GOAL OF THE EXERCISE:
Exactly the lines starting at the line containing "ATOM 99 N N" and ending at the line containing "ATOM 107 C CA" are to be written out from the listing below, both included.

------------------------------

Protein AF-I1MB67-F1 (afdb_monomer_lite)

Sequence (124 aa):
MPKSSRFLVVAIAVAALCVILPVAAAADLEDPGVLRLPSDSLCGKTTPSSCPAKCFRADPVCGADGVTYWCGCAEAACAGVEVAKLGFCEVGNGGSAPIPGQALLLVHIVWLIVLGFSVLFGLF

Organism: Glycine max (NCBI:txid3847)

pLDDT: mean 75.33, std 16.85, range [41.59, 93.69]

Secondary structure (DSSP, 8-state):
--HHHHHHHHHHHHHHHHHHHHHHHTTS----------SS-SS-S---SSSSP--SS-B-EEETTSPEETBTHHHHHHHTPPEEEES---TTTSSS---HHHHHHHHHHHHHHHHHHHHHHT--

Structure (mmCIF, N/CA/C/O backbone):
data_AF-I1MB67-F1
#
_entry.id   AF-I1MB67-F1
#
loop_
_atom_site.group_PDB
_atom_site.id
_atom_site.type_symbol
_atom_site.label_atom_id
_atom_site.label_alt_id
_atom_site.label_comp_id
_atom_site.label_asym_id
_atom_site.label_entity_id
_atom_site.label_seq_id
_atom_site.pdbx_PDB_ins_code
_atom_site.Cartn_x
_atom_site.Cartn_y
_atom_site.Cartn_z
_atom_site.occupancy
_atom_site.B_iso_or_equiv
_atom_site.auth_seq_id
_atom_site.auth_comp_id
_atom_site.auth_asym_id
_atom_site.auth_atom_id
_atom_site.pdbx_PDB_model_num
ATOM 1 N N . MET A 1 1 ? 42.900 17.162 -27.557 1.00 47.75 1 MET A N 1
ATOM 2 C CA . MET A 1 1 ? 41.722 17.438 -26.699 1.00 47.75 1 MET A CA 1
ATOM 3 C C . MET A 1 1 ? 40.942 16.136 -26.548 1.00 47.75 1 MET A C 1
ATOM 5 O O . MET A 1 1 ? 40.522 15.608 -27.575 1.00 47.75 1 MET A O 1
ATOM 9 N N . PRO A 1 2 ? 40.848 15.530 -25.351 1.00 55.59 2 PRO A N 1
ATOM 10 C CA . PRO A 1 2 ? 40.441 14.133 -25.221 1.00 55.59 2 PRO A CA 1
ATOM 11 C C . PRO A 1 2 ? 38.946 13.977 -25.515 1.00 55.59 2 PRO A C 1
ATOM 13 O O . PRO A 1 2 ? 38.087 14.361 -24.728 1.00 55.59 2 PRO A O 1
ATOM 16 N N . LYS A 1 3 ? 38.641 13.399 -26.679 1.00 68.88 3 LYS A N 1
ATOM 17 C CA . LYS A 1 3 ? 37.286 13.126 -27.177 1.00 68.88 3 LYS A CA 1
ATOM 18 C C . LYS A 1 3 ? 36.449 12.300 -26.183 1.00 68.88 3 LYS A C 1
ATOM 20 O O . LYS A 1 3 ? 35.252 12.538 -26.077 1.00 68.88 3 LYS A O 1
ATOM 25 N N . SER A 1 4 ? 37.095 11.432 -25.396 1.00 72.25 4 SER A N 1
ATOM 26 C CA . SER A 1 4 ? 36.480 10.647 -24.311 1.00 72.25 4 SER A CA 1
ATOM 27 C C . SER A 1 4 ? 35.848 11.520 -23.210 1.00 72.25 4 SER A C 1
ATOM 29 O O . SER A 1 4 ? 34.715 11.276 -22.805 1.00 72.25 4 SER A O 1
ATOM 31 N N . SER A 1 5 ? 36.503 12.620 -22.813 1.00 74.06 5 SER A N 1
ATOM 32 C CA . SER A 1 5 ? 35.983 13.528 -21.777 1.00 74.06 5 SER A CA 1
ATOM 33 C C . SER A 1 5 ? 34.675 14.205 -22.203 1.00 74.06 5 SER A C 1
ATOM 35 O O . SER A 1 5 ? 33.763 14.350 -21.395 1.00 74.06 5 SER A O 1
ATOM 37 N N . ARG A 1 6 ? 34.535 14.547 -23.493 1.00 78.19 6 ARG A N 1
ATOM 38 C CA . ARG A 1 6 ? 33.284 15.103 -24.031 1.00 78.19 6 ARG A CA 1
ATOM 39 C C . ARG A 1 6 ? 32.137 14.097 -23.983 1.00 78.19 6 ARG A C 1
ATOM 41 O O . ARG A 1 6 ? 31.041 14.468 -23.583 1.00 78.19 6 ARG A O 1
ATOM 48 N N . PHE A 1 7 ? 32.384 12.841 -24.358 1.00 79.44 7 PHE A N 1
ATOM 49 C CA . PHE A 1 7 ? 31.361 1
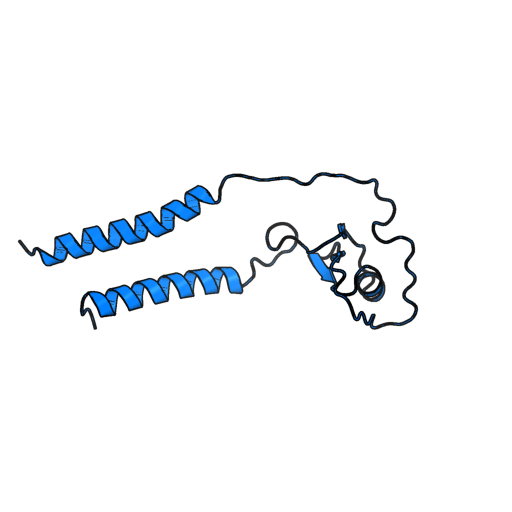1.794 -24.288 1.00 79.44 7 PHE A CA 1
ATOM 50 C C . PHE A 1 7 ? 30.918 11.519 -22.850 1.00 79.44 7 PHE A C 1
ATOM 52 O O . PHE A 1 7 ? 29.724 11.380 -22.613 1.00 79.44 7 PHE A O 1
ATOM 59 N N . LEU A 1 8 ? 31.853 11.525 -21.897 1.00 76.38 8 LEU A N 1
ATOM 60 C CA . LEU A 1 8 ? 31.564 11.341 -20.475 1.00 76.38 8 LEU A CA 1
ATOM 61 C C . LEU A 1 8 ? 30.679 12.462 -19.911 1.00 76.38 8 LEU A C 1
ATOM 63 O O . LEU A 1 8 ? 29.685 12.180 -19.250 1.00 76.38 8 LEU A O 1
ATOM 67 N N . VAL A 1 9 ? 30.979 13.727 -20.229 1.00 81.00 9 VAL A N 1
ATOM 68 C CA . VAL A 1 9 ? 30.144 14.866 -19.802 1.00 81.00 9 VAL A CA 1
ATOM 69 C C . VAL A 1 9 ? 28.744 14.782 -20.407 1.00 81.00 9 VAL A C 1
ATOM 71 O O . VAL A 1 9 ? 27.766 15.005 -19.700 1.00 81.00 9 VAL A O 1
ATOM 74 N N . VAL A 1 10 ? 28.628 14.422 -21.689 1.00 83.56 10 VAL A N 1
ATOM 75 C CA . VAL A 1 10 ? 27.322 14.268 -22.351 1.00 83.56 10 VAL A CA 1
ATOM 76 C C . VAL A 1 10 ? 26.534 13.103 -21.750 1.00 83.56 10 VAL A C 1
ATOM 78 O O . VAL A 1 10 ? 25.352 13.262 -21.476 1.00 83.56 10 VAL A O 1
ATOM 81 N N . ALA A 1 11 ? 27.170 11.960 -21.489 1.00 78.94 11 ALA A N 1
ATOM 82 C CA . ALA A 1 11 ? 26.521 10.794 -20.893 1.00 78.94 11 ALA A CA 1
ATOM 83 C C . ALA A 1 11 ? 26.004 11.081 -19.474 1.00 78.94 11 ALA A C 1
ATOM 85 O O . ALA A 1 11 ? 24.856 10.767 -19.167 1.00 78.94 11 ALA A O 1
ATOM 86 N N . ILE A 1 12 ? 26.814 11.743 -18.640 1.00 79.88 12 ILE A N 1
ATOM 87 C CA . ILE A 1 12 ? 26.414 12.171 -17.292 1.00 79.88 12 ILE A CA 1
ATOM 88 C C . ILE A 1 12 ? 25.296 13.215 -17.367 1.00 79.88 12 ILE A C 1
ATOM 90 O O . ILE A 1 12 ? 24.334 13.121 -16.612 1.00 79.88 12 ILE A O 1
ATOM 94 N N . ALA A 1 13 ? 25.380 14.183 -18.286 1.00 81.75 13 ALA A N 1
ATOM 95 C CA . ALA A 1 13 ? 24.348 15.204 -18.459 1.00 81.75 13 ALA A CA 1
ATOM 96 C C . ALA A 1 13 ? 23.011 14.604 -18.919 1.00 81.75 13 ALA A C 1
ATOM 98 O O . ALA A 1 13 ? 21.968 14.982 -18.394 1.00 81.75 13 ALA A O 1
ATOM 99 N N . VAL A 1 14 ? 23.032 13.647 -19.852 1.00 83.19 14 VAL A N 1
ATOM 100 C CA . VAL A 1 14 ? 21.830 12.931 -20.306 1.00 83.19 14 VAL A CA 1
ATOM 101 C C . VAL A 1 14 ? 21.258 12.072 -19.182 1.00 83.19 14 VAL A C 1
ATOM 103 O O . VAL A 1 14 ? 20.056 12.119 -18.956 1.00 83.19 14 VAL A O 1
ATOM 106 N N . ALA A 1 15 ? 22.092 11.347 -18.431 1.00 78.12 15 ALA A N 1
ATOM 107 C CA . ALA A 1 15 ? 21.640 10.564 -17.281 1.00 78.12 15 ALA A CA 1
ATOM 108 C C . ALA A 1 15 ? 21.017 11.453 -16.193 1.00 78.12 15 ALA A C 1
ATOM 110 O O . ALA A 1 15 ? 19.925 11.162 -15.716 1.00 78.12 15 ALA A O 1
ATOM 111 N N . ALA A 1 16 ? 21.661 12.572 -15.849 1.00 78.19 16 ALA A N 1
ATOM 112 C CA . ALA A 1 16 ? 21.127 13.548 -14.903 1.00 78.19 16 ALA A CA 1
ATOM 113 C C . ALA A 1 16 ? 19.804 14.147 -15.401 1.00 78.19 16 ALA A C 1
ATOM 115 O O . ALA A 1 16 ? 18.843 14.222 -14.642 1.00 78.19 16 ALA A O 1
ATOM 116 N N . LEU A 1 17 ? 19.716 14.500 -16.686 1.00 77.56 17 LEU A N 1
ATOM 117 C CA . LEU A 1 17 ? 18.484 14.994 -17.297 1.00 77.56 17 LEU A CA 1
ATOM 118 C C . LEU A 1 17 ? 17.371 13.935 -17.259 1.00 77.56 17 LEU A C 1
ATOM 120 O O . LEU A 1 17 ? 16.245 14.262 -16.903 1.00 77.56 17 LEU A O 1
ATOM 124 N N . CYS A 1 18 ? 17.682 12.669 -17.546 1.00 74.94 18 CYS A N 1
ATOM 125 C CA . CYS A 1 18 ? 16.745 11.546 -17.456 1.00 74.94 18 CYS A CA 1
ATOM 126 C C . CYS A 1 18 ? 16.271 11.255 -16.029 1.00 74.94 18 CYS A C 1
ATOM 128 O O . CYS A 1 18 ? 15.200 10.682 -15.880 1.00 74.94 18 CYS A O 1
ATOM 130 N N . VAL A 1 19 ? 17.037 11.621 -14.997 1.00 73.44 19 VAL A N 1
ATOM 131 C CA . VAL A 1 19 ? 16.640 11.472 -13.585 1.00 73.44 19 VAL A CA 1
ATOM 132 C C . VAL A 1 19 ? 15.855 12.692 -13.090 1.00 73.44 19 VAL A C 1
ATOM 134 O O . VAL A 1 19 ? 14.916 12.542 -12.314 1.00 73.44 19 VAL A O 1
ATOM 137 N N . ILE A 1 20 ? 16.181 13.897 -13.566 1.00 69.44 20 ILE A N 1
ATOM 138 C CA . ILE A 1 20 ? 15.475 15.133 -13.189 1.00 69.44 20 ILE A CA 1
ATOM 139 C C . ILE A 1 20 ? 14.123 15.255 -13.914 1.00 69.44 20 ILE A C 1
ATOM 141 O O . ILE A 1 20 ? 13.149 15.699 -13.311 1.00 69.44 20 ILE A O 1
ATOM 145 N N . LEU A 1 21 ? 14.027 14.825 -15.178 1.00 64.50 21 LEU A N 1
ATOM 146 C CA . LEU A 1 21 ? 12.780 14.830 -15.960 1.00 64.50 21 LEU A CA 1
ATOM 147 C C . LEU A 1 21 ? 11.599 14.122 -15.261 1.00 64.50 21 LEU A C 1
ATOM 149 O O . LEU A 1 21 ? 10.532 14.728 -15.179 1.00 64.50 21 LEU A O 1
ATOM 153 N N . PRO A 1 22 ? 11.736 12.895 -14.720 1.00 56.97 22 PRO A N 1
ATOM 154 C CA . PRO A 1 22 ? 10.647 12.235 -14.007 1.00 56.97 22 PRO A CA 1
ATOM 155 C C . PRO A 1 22 ? 10.356 12.861 -12.637 1.00 56.97 22 PRO A C 1
ATOM 157 O O . PRO A 1 22 ? 9.214 12.802 -12.197 1.00 56.97 22 PRO A O 1
ATOM 160 N N . VAL A 1 23 ? 11.331 13.510 -11.982 1.00 54.78 23 VAL A N 1
ATOM 161 C CA . VAL A 1 23 ? 11.076 14.282 -10.748 1.00 54.78 23 VAL A CA 1
ATOM 162 C C . VAL A 1 23 ? 10.219 15.516 -11.039 1.00 54.78 23 VAL A C 1
ATOM 164 O O . VAL A 1 23 ? 9.324 15.824 -10.260 1.00 54.78 23 VAL A O 1
ATOM 167 N N . ALA A 1 24 ? 10.428 16.185 -12.176 1.00 52.38 24 ALA A N 1
ATOM 168 C CA . ALA A 1 24 ? 9.564 17.284 -12.609 1.00 52.38 24 ALA A CA 1
ATOM 169 C C . ALA A 1 24 ? 8.175 16.803 -13.075 1.00 52.38 24 ALA A C 1
ATOM 171 O O . ALA A 1 24 ? 7.199 17.526 -12.914 1.00 52.38 24 ALA A O 1
ATOM 172 N N . ALA A 1 25 ? 8.069 15.583 -13.614 1.00 51.75 25 ALA A N 1
ATOM 173 C CA . ALA A 1 25 ? 6.796 14.999 -14.046 1.00 51.75 25 ALA A CA 1
ATOM 174 C C . ALA A 1 25 ? 5.947 14.413 -12.899 1.00 51.75 25 ALA A C 1
ATOM 176 O O . ALA A 1 25 ? 4.778 14.109 -13.110 1.00 51.75 25 ALA A O 1
ATOM 177 N N . ALA A 1 26 ? 6.508 14.256 -11.695 1.00 49.38 26 ALA A N 1
ATOM 178 C CA . ALA A 1 26 ? 5.782 13.773 -10.518 1.00 49.38 26 ALA A CA 1
ATOM 179 C C . ALA A 1 26 ? 5.062 14.892 -9.733 1.00 49.38 26 ALA A C 1
ATOM 181 O O . ALA A 1 26 ? 4.559 14.636 -8.642 1.00 49.38 26 ALA A O 1
ATOM 182 N N . ALA A 1 27 ? 5.033 16.123 -10.258 1.00 47.81 27 ALA A N 1
ATOM 183 C CA . ALA A 1 27 ? 4.413 17.268 -9.594 1.00 47.81 27 ALA A CA 1
ATOM 184 C C . ALA A 1 27 ? 2.940 17.507 -9.964 1.00 47.81 27 ALA A C 1
ATOM 186 O O . ALA A 1 27 ? 2.315 18.356 -9.335 1.00 47.81 27 ALA A O 1
ATOM 187 N N . ASP A 1 28 ? 2.366 16.778 -10.924 1.00 41.59 28 ASP A N 1
ATOM 188 C CA . ASP A 1 28 ? 1.000 17.047 -11.369 1.00 41.59 28 ASP A CA 1
ATOM 189 C C . ASP A 1 28 ? 0.050 15.864 -11.154 1.00 41.59 28 ASP A C 1
ATOM 191 O O . ASP A 1 28 ? 0.296 14.736 -11.582 1.00 41.59 28 ASP A O 1
ATOM 195 N N . LEU A 1 29 ? -1.074 16.222 -10.529 1.00 44.19 29 LEU A N 1
ATOM 196 C CA . LEU A 1 29 ? -2.247 15.447 -10.125 1.00 44.19 29 LEU A CA 1
ATOM 197 C C . LEU A 1 29 ? -2.197 14.779 -8.747 1.00 44.19 29 LEU A C 1
ATOM 199 O O . LEU A 1 29 ? -2.330 13.569 -8.573 1.00 44.19 29 LEU A O 1
ATOM 203 N N . GLU A 1 30 ? -2.201 15.664 -7.748 1.00 42.50 30 GLU A N 1
ATOM 204 C CA . GLU A 1 30 ? -3.328 15.714 -6.814 1.00 42.50 30 GLU A CA 1
ATOM 205 C C . GLU A 1 30 ? -4.654 15.395 -7.541 1.00 42.50 30 GLU A C 1
ATOM 207 O O . GLU A 1 30 ? -5.225 16.247 -8.219 1.00 42.50 30 GLU A O 1
ATOM 212 N N . ASP A 1 31 ? -5.167 14.174 -7.399 1.00 45.34 31 ASP A N 1
ATOM 213 C CA . ASP A 1 31 ? -6.615 14.007 -7.303 1.00 45.34 31 ASP A CA 1
ATOM 214 C C . ASP A 1 31 ? -6.933 13.835 -5.816 1.00 45.34 31 ASP A C 1
ATOM 216 O O . ASP A 1 31 ? -6.770 12.745 -5.251 1.00 45.34 31 ASP A O 1
ATOM 220 N N . PRO A 1 32 ? -7.303 14.923 -5.120 1.00 45.94 32 PRO A N 1
ATOM 221 C CA . PRO A 1 32 ? -7.862 14.822 -3.796 1.00 45.94 32 PRO A CA 1
ATOM 222 C C . PRO A 1 32 ? -9.233 14.181 -3.985 1.00 45.94 32 PRO A C 1
ATOM 224 O O . PRO A 1 32 ? -10.226 14.868 -4.217 1.00 45.94 32 PRO A O 1
ATOM 227 N N . GLY A 1 33 ? -9.281 12.851 -3.883 1.00 45.31 33 GLY A N 1
ATOM 228 C CA . GLY A 1 33 ? -10.502 12.057 -3.784 1.00 45.31 33 GLY A CA 1
ATOM 229 C C . GLY A 1 33 ? -11.260 12.383 -2.495 1.00 45.31 33 GLY A C 1
ATOM 230 O O . GLY A 1 33 ? -11.448 11.536 -1.627 1.00 45.31 33 GLY A O 1
ATOM 231 N N . VAL A 1 34 ? -11.687 13.638 -2.359 1.00 45.22 34 VAL A N 1
ATOM 232 C CA . VAL A 1 34 ? -12.616 14.176 -1.372 1.00 45.22 34 VAL A CA 1
ATOM 233 C C . VAL A 1 34 ? -14.014 13.861 -1.892 1.00 45.22 34 VAL A C 1
ATOM 235 O O . VAL A 1 34 ? -14.818 14.735 -2.193 1.00 45.22 34 VAL A O 1
ATOM 238 N N . LEU A 1 35 ? -14.331 12.575 -1.976 1.00 47.66 35 LEU A N 1
ATOM 239 C CA . LEU A 1 35 ? -15.706 12.140 -1.787 1.00 47.66 35 LEU A CA 1
ATOM 240 C C . LEU A 1 35 ? -15.856 11.919 -0.286 1.00 47.66 35 LEU A C 1
ATOM 242 O O . LEU A 1 35 ? -15.702 10.813 0.225 1.00 47.66 35 LEU A O 1
ATOM 246 N N . ARG A 1 36 ? -16.102 13.019 0.438 1.00 44.62 36 ARG A N 1
ATOM 247 C CA . ARG A 1 36 ? -16.596 12.950 1.814 1.00 44.62 36 ARG A CA 1
ATOM 248 C C . ARG A 1 36 ? -17.974 12.303 1.776 1.00 44.62 36 ARG A C 1
ATOM 250 O O . ARG A 1 36 ? -18.971 12.993 1.582 1.00 44.62 36 ARG A O 1
ATOM 257 N N . LEU A 1 37 ? -18.030 10.990 1.960 1.00 48.47 37 LEU A N 1
ATOM 258 C CA . LEU A 1 37 ? -19.243 10.386 2.485 1.00 48.47 37 LEU A CA 1
ATOM 259 C C . LEU A 1 37 ? -19.305 10.708 3.987 1.00 48.47 37 LEU A C 1
ATOM 261 O O . LEU A 1 37 ? -18.270 10.646 4.658 1.00 48.47 37 LEU A O 1
ATOM 265 N N . PRO A 1 38 ? -20.475 11.139 4.492 1.00 47.66 38 PRO A N 1
ATOM 266 C CA . PRO A 1 38 ? -20.687 11.463 5.895 1.00 47.66 38 PRO A CA 1
ATOM 267 C C . PRO A 1 38 ? -20.159 10.366 6.817 1.00 47.66 38 PRO A C 1
ATOM 269 O O . PRO A 1 38 ? -20.288 9.186 6.509 1.00 47.66 38 PRO A O 1
ATOM 272 N N . SER A 1 39 ? -19.586 10.795 7.940 1.00 50.31 39 SER A N 1
ATOM 273 C CA . SER A 1 39 ? -18.930 10.022 9.000 1.00 50.31 39 SER A CA 1
ATOM 274 C C . SER A 1 39 ? -19.796 8.977 9.721 1.00 50.31 39 SER A C 1
ATOM 276 O O . SER A 1 39 ? -19.518 8.653 10.876 1.00 50.31 39 SER A O 1
ATOM 278 N N . ASP A 1 40 ? -20.825 8.429 9.079 1.00 54.53 40 ASP A N 1
ATOM 279 C CA . ASP A 1 40 ? -21.381 7.160 9.518 1.00 54.53 40 ASP A CA 1
ATOM 280 C C . ASP A 1 40 ? -20.303 6.117 9.274 1.00 54.53 40 ASP A C 1
ATOM 282 O O . ASP A 1 40 ? -19.917 5.873 8.133 1.00 54.53 40 ASP A O 1
ATOM 286 N N . SER A 1 41 ? -19.762 5.607 10.383 1.00 65.50 41 SER A N 1
ATOM 287 C CA . SER A 1 41 ? -18.773 4.536 10.483 1.00 65.50 41 SER A CA 1
ATOM 288 C C . SER A 1 41 ? -18.590 3.807 9.144 1.00 65.50 41 SER A C 1
ATOM 290 O O . SER A 1 41 ? -19.440 2.995 8.775 1.00 65.50 41 SER A O 1
ATOM 292 N N . LEU A 1 42 ? -17.518 4.134 8.399 1.00 72.31 42 LEU A N 1
ATOM 293 C CA . LEU A 1 42 ? -17.222 3.556 7.070 1.00 72.31 42 LEU A CA 1
ATOM 294 C C . LEU A 1 42 ? -17.340 2.028 7.090 1.00 72.31 42 LEU A C 1
ATOM 296 O O . LEU A 1 42 ? -17.787 1.384 6.145 1.00 72.31 42 LEU A O 1
ATOM 300 N N . CYS A 1 43 ? -16.978 1.481 8.241 1.00 79.81 43 CYS A N 1
ATOM 301 C CA . CYS A 1 43 ? -17.368 0.180 8.714 1.00 79.81 43 CYS A CA 1
ATOM 302 C C . CYS A 1 43 ? -18.708 0.272 9.438 1.00 79.81 43 CYS A C 1
ATOM 304 O O . CYS A 1 43 ? -18.739 0.697 10.593 1.00 79.81 43 CYS A O 1
ATOM 306 N N . GLY A 1 44 ? -19.808 -0.169 8.815 1.00 75.12 44 GLY A N 1
ATOM 307 C CA . GLY A 1 44 ? -21.051 -0.408 9.562 1.00 75.12 44 GLY A CA 1
ATOM 308 C C . GLY A 1 44 ? -20.740 -1.242 10.809 1.00 75.12 44 GLY A C 1
ATOM 309 O O . GLY A 1 44 ? -19.766 -1.988 10.765 1.00 75.12 44 GLY A O 1
ATOM 310 N N . LYS A 1 45 ? -21.495 -1.086 11.910 1.00 66.56 45 LYS A N 1
ATOM 311 C CA . LYS A 1 45 ? -21.208 -1.637 13.257 1.00 66.56 45 LYS A CA 1
ATOM 312 C C . LYS A 1 45 ? -20.775 -3.112 13.231 1.00 66.56 45 LYS A C 1
ATOM 314 O O . LYS A 1 45 ? -21.560 -4.022 13.473 1.00 66.56 45 LYS A O 1
ATOM 319 N N . THR A 1 46 ? -19.504 -3.334 12.928 1.00 62.69 46 THR A N 1
ATOM 320 C CA . THR A 1 46 ? -18.910 -4.646 12.733 1.00 62.69 46 THR A CA 1
ATOM 321 C C . THR A 1 46 ?
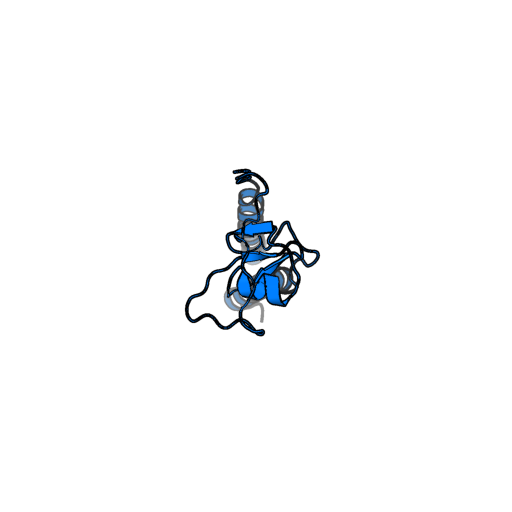 -18.356 -4.989 14.090 1.00 62.69 46 THR A C 1
ATOM 323 O O . THR A 1 46 ? -17.248 -4.601 14.438 1.00 62.69 46 THR A O 1
ATOM 326 N N . THR A 1 47 ? -19.168 -5.637 14.916 1.00 65.62 47 THR A N 1
ATOM 327 C CA . THR A 1 47 ? -18.646 -6.316 16.096 1.00 65.62 47 THR A CA 1
ATOM 328 C C . THR A 1 47 ? -17.861 -7.523 15.584 1.00 65.62 47 THR A C 1
ATOM 330 O O . THR A 1 47 ? -18.491 -8.429 15.026 1.00 65.62 47 THR A O 1
ATOM 333 N N . PRO A 1 48 ? -16.520 -7.556 15.692 1.00 64.88 48 PRO A N 1
ATOM 334 C CA . PRO A 1 48 ? -15.777 -8.744 15.300 1.00 64.88 48 PRO A CA 1
ATOM 335 C C . PRO A 1 48 ? -16.272 -9.926 16.145 1.00 64.88 48 PRO A C 1
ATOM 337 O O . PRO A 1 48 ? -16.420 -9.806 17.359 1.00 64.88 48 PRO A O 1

------------------------------

EXERCISE OUTPUT:
ATOM 99 N N . VAL A 1 14 ? 23.032 13.647 -19.852 1.00 83.19 14 VAL A N 1
ATOM 100 C CA . VAL A 1 14 ? 21.830 12.931 -20.306 1.00 83.19 14 VAL A CA 1
ATOM 101 C C . VAL A 1 14 ? 21.258 12.072 -19.182 1.00 83.19 14 VAL A C 1
ATOM 103 O O . VAL A 1 14 ? 20.056 12.119 -18.956 1.00 83.19 14 VAL A O 1
ATOM 106 N N . ALA A 1 15 ? 22.092 11.347 -18.431 1.00 78.12 15 ALA A N 1
ATOM 107 C CA . ALA A 1 15 ? 21.640 10.564 -17.281 1.00 78.12 15 ALA A CA 1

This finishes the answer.